Drones that Can Calculate, Communicate and Solve Complex Problems

Imagine a drone that can perform complex calculations while up in the air, communicate with other drones in its network and harness artificial intelligence to provide smart services, such as crowd control, traffic monitoring, and emergency response.

If it sounds far-fetched, it’s actually not — a San Diego State University engineering researcher is working on developing a theoretical framework for networked airborne computing that will make this a reality sooner rather than later.

Junfei Xie is an assistant professor in SDSU’s Department of Electrical and Computer Engineering, whose background as well as research focus combine interdisciplinary knowledge from both these fields. She recently received the CAREER award from the National Science Foundation (NSF), given to promising early career researchers to further advance their research. 

Spread over five years, the $550,000 award will help Xie build on her previous work and develop a system for drones to have networked airborne computing capability.

“Junfei is one of the most talented and prolific young researchers of the College. In less than two years since she joined SDSU, she has obtained three NSF grants, including the prestigious Career Award,” said Eugene Olevsky, dean of the College of Engineering. “Junfei has already received recognition and made a significant mark on networked airborne computing in terms of substance, quality and creativity.” 

Xie, who leads the Systems and Intelligence Laboratory better known as the SMILE lab in the College of Engineering, spoke with SDSU NewsCenter about how the award will help her push the boundaries of what drones can do while deployed.

What motivated you to focus on drone research? 
My Ph.D. mentor, Yan Wan at the University of Texas at Arlington, led me to this field. Part of my Ph.D. dissertation was on developing the theoretical foundation and applied results to enable airborne networks formed by drones with direct flight-to-flight communication links. 

Before I accessed this field, my knowledge of drones was mainly from the movies, and I never thought drones could one day be commercialized and be accessible and affordable for everyone. So I was very excited to explore this new technology. I witnessed the growing popularity of drones and also realized the importance of drones to our future life, as it has such a wide range of applications.

However, drone technology is far from mature and there are many research questions that remain to be answered in order to develop the potential of drones to the full extent.
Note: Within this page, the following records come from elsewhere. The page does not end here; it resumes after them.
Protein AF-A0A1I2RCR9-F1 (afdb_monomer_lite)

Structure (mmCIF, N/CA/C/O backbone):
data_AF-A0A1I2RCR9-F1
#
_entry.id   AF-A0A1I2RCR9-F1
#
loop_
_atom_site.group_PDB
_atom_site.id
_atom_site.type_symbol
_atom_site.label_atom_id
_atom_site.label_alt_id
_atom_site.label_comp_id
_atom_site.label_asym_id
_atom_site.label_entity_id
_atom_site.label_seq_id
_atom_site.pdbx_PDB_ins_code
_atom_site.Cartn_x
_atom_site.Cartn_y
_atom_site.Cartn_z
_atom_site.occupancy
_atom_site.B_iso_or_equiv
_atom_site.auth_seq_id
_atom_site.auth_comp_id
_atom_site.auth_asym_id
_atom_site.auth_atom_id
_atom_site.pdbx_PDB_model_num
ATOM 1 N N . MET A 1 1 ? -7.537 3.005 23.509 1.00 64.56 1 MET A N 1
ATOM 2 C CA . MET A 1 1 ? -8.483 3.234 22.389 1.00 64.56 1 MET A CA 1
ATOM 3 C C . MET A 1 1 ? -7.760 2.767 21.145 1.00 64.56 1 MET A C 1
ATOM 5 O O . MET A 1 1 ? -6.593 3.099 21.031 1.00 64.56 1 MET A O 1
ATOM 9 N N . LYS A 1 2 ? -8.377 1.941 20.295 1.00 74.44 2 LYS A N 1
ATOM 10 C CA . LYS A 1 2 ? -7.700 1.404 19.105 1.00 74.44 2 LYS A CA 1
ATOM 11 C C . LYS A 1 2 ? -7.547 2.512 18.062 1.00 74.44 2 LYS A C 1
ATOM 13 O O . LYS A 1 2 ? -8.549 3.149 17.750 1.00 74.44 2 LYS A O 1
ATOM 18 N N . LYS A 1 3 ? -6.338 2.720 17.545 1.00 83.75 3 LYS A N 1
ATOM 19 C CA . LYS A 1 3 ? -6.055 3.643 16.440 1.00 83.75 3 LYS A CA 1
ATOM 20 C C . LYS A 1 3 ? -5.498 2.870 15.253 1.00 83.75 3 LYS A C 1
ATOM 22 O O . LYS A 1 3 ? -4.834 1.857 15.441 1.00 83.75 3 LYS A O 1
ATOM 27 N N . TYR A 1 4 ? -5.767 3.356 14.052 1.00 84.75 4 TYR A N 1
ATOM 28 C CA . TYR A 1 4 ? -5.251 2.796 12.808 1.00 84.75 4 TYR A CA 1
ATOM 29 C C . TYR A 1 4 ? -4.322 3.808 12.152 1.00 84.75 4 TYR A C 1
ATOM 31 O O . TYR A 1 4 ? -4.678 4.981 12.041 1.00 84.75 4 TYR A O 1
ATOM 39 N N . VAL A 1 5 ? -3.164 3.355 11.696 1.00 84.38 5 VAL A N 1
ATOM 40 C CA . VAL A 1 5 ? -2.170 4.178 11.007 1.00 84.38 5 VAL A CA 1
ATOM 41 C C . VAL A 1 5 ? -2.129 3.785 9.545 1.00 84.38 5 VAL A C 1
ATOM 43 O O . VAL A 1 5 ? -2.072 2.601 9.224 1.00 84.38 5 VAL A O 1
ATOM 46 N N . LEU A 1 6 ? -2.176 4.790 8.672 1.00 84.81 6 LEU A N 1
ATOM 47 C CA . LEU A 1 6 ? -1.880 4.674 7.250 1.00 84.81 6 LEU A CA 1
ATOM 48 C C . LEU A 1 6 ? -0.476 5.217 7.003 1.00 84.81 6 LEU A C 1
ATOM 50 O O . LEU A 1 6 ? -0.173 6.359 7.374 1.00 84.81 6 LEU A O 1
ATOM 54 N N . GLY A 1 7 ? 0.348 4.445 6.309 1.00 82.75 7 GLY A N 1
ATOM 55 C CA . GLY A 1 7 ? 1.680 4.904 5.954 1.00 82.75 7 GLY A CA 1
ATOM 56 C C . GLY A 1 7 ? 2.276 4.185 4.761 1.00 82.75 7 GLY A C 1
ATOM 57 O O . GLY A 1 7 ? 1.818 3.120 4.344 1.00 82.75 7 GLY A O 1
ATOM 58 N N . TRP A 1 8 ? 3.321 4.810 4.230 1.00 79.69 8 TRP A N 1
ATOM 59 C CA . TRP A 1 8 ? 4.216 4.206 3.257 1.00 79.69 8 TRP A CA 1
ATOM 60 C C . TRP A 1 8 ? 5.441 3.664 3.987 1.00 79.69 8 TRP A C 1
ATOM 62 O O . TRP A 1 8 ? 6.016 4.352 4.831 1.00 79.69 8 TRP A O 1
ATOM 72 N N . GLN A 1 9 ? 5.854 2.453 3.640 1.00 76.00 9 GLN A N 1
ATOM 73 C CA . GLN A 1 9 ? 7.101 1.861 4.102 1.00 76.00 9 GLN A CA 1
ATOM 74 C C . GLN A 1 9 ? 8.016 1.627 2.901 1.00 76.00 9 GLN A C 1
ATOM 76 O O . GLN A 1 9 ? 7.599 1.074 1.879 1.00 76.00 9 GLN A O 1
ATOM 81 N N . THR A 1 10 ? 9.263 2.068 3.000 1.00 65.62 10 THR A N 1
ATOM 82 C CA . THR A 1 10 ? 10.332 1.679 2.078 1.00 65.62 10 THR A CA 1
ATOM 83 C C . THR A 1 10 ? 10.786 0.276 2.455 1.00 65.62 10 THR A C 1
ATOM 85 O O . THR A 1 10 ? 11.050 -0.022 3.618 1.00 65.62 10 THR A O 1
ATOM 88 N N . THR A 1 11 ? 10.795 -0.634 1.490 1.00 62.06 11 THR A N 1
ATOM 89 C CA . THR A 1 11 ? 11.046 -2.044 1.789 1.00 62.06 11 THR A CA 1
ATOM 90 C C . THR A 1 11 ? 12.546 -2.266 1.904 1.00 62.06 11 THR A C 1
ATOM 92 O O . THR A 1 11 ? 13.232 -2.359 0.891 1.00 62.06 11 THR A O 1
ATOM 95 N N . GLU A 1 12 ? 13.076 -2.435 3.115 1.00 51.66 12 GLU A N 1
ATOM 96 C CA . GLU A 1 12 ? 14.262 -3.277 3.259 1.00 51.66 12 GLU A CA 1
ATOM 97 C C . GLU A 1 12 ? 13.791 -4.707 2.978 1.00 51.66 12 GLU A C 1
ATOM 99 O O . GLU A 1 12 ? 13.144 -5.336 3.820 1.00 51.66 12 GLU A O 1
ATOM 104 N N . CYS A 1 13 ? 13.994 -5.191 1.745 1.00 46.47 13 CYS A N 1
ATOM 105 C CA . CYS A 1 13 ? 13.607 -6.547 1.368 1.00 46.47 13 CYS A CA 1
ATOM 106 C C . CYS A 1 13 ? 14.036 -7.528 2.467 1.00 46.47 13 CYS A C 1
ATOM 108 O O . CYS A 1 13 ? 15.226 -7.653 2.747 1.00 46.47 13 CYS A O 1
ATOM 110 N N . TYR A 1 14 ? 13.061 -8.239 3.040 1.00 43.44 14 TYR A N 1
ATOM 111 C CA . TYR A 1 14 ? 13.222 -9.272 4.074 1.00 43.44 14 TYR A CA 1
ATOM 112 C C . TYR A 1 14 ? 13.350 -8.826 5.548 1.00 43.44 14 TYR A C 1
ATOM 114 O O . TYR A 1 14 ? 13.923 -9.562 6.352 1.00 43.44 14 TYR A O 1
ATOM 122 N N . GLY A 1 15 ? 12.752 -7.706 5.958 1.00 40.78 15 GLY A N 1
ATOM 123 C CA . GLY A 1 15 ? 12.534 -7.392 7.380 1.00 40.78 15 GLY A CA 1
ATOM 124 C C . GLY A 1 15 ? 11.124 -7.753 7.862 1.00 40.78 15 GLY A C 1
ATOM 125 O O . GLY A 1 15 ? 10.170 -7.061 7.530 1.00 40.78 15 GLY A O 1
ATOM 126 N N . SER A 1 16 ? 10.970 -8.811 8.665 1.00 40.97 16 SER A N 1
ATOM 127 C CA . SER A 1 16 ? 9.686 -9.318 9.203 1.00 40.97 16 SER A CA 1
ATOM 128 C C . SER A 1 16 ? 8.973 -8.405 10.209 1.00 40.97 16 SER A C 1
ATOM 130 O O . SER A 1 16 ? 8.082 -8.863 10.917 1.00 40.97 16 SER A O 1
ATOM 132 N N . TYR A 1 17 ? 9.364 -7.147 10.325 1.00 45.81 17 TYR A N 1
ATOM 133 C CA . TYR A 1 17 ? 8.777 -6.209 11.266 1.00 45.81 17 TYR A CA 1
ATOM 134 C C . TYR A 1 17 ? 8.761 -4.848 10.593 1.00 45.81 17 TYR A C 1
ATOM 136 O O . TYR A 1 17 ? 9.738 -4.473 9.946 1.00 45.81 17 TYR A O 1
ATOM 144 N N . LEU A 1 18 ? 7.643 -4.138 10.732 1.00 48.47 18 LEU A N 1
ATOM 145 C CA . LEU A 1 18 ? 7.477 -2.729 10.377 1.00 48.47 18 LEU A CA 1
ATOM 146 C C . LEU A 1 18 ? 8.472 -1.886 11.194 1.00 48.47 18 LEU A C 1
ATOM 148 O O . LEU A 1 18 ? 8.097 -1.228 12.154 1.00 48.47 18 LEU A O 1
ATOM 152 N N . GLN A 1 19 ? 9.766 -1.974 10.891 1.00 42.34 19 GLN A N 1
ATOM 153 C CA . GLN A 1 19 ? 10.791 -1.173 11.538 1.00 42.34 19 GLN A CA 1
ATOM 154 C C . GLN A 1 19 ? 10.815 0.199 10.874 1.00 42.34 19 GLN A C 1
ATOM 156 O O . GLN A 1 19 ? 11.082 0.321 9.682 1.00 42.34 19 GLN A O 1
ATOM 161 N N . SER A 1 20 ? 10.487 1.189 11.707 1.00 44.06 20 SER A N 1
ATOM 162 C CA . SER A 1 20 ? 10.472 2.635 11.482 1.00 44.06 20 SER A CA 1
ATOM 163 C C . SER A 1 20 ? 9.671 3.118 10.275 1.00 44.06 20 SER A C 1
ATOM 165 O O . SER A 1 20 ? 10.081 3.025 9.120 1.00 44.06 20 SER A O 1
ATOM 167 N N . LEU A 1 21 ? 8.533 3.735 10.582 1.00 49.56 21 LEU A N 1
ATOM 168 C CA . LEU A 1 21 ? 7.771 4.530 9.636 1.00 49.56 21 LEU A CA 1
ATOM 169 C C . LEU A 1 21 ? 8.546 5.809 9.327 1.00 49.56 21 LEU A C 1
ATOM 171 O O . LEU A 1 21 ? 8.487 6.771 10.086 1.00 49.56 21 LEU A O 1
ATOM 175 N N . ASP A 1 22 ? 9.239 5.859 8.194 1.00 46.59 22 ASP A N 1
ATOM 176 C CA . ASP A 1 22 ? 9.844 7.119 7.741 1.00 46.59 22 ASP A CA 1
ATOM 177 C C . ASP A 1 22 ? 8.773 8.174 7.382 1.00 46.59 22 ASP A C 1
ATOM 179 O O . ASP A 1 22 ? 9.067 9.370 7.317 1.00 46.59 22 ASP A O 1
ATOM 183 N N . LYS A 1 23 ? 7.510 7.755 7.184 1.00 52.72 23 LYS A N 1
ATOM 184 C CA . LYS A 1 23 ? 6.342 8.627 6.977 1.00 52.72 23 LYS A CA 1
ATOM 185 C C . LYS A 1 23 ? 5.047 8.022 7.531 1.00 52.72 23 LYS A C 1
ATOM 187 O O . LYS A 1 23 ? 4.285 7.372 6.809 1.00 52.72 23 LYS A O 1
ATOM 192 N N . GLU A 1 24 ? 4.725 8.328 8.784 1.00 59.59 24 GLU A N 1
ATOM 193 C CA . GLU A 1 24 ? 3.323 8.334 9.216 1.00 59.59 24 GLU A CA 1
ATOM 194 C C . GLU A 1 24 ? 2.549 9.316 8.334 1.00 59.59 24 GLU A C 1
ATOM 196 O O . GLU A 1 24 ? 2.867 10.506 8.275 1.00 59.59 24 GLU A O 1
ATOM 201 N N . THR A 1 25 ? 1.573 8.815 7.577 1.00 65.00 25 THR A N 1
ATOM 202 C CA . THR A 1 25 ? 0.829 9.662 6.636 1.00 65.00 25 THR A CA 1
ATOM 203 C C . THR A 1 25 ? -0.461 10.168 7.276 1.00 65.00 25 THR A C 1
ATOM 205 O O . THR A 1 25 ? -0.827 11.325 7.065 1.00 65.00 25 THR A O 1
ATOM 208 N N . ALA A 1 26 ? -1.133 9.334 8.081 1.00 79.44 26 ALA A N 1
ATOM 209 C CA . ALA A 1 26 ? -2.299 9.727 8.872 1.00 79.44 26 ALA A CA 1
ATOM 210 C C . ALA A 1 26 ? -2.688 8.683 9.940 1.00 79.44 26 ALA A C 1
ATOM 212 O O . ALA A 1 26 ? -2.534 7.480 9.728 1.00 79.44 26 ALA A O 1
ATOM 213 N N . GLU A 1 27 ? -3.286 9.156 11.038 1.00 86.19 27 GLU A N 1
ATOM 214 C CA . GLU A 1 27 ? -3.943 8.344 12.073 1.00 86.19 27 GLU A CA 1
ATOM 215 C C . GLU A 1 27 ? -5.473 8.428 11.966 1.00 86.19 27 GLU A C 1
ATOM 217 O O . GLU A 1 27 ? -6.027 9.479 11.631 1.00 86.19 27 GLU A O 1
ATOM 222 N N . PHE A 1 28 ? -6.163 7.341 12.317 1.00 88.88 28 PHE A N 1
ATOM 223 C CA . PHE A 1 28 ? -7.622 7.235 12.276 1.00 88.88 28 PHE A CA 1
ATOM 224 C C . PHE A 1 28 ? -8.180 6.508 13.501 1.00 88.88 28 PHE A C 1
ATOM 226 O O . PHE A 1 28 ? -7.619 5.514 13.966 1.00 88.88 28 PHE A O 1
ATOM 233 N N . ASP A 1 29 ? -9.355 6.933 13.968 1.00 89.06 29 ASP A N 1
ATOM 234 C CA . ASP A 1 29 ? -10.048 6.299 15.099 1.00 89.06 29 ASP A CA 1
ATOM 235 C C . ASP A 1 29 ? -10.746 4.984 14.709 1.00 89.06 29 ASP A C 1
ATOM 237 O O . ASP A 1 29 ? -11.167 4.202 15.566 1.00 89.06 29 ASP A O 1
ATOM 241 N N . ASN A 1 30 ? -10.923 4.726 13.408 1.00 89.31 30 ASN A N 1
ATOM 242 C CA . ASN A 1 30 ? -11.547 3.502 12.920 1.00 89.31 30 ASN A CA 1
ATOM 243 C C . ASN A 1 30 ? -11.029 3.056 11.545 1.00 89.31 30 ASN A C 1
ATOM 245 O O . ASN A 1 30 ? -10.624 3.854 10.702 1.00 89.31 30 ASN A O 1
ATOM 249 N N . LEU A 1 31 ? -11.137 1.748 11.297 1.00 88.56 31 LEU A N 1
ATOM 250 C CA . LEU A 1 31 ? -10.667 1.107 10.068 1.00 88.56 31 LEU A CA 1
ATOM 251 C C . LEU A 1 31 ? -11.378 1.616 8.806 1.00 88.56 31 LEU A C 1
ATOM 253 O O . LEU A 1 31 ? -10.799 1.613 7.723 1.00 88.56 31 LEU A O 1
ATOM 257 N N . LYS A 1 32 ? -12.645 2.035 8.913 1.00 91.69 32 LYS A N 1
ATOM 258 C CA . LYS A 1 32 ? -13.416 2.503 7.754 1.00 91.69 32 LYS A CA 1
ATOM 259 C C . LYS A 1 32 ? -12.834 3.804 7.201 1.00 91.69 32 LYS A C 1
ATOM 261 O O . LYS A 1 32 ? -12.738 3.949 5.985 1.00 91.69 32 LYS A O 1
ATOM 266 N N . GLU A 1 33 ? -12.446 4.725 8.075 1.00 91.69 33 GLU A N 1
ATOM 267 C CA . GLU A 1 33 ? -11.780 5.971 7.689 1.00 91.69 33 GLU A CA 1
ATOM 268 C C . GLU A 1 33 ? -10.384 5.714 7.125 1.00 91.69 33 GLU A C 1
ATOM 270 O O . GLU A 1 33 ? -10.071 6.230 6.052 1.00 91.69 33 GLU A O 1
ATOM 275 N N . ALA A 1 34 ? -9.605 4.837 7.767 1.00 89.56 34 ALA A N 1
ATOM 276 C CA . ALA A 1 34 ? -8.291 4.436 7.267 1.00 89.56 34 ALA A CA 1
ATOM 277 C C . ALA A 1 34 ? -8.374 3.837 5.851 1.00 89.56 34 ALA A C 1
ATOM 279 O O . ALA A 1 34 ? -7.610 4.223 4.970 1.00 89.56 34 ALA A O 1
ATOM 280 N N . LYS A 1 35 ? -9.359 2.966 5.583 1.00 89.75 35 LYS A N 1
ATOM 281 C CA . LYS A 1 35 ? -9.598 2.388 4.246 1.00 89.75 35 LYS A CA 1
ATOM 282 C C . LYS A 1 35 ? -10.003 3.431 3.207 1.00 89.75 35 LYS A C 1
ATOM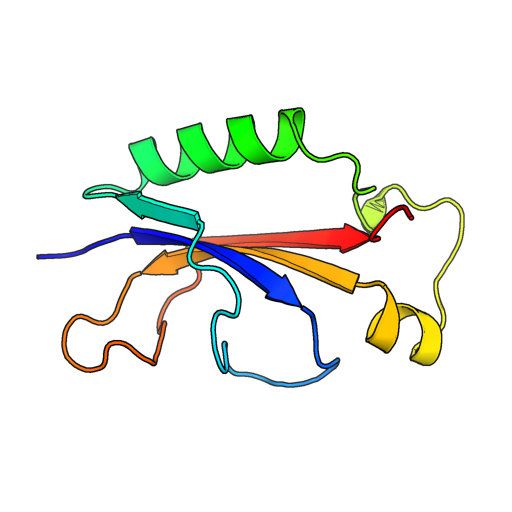 284 O O . LYS A 1 35 ? -9.524 3.392 2.079 1.00 89.75 35 LYS A O 1
ATOM 289 N N . ALA A 1 36 ? -10.849 4.393 3.577 1.00 91.31 36 ALA A N 1
ATOM 290 C CA . ALA A 1 36 ? -11.219 5.475 2.667 1.00 91.31 36 ALA A CA 1
ATOM 291 C C . ALA A 1 36 ? -10.017 6.371 2.312 1.00 91.31 36 ALA A C 1
ATOM 293 O O . ALA A 1 36 ? -9.904 6.834 1.175 1.00 91.31 36 ALA A O 1
ATOM 294 N N . ALA A 1 37 ? -9.118 6.611 3.271 1.00 89.81 37 ALA A N 1
ATOM 295 C CA . ALA A 1 37 ? -7.876 7.340 3.037 1.00 89.81 37 ALA A CA 1
ATOM 296 C C . ALA A 1 37 ? -6.884 6.531 2.192 1.00 89.81 37 ALA A C 1
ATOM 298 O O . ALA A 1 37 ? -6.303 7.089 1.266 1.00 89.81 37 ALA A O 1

This drove me to keep exploring this field after graduate school. 

How will this NSF grant help you build on your work with drones? 
It will help me develop an innovative theoretical framework to enable networked airborne computing by tapping the network formed by aerial vehicles, with direct flight-to-flight links to achieve computing in the air. We will test and implement these algorithms and explore real-world applications of networked airborne computing. This grant will also support a doctoral student and a graduate student researcher, as well as development of innovative education and outreach activities such as virtual lab modules, summer camps and internships. 

Once they have computational capabilities, what will the drones be able to do? 
Existing drone systems have limited computing capability and this technology will equip drones with advanced onboard computing capability. This will enable drones to run advanced algorithms to perform complicated tasks.

For example, drones can run AI algorithms to improve operational safety during severe weather, enhance situational awareness in hostile environments such as war zones, and to facilitate emergency response teams to search for and rescue survivors when disaster happens.

This technology will also give rise to a variety of new applications such as facilitating data collection, processing and distribution for IoT (Internet of Things) devices. Drones can also function as a server to provide computing services to ground users, so that people can play video games anywhere and anytime, even using basic cell phones for example.     

What impact will this project have, aside from advancing drone technology? 
Besides creating broad civilian and economic advancements related to drone-based applications, the innovative education and outreach activities will have a positive impact on the community and significantly benefit students, especially underrepresented minorities in San Diego County and beyond. The workshops and tutorials will further broaden the impact of this project and benefit the general public.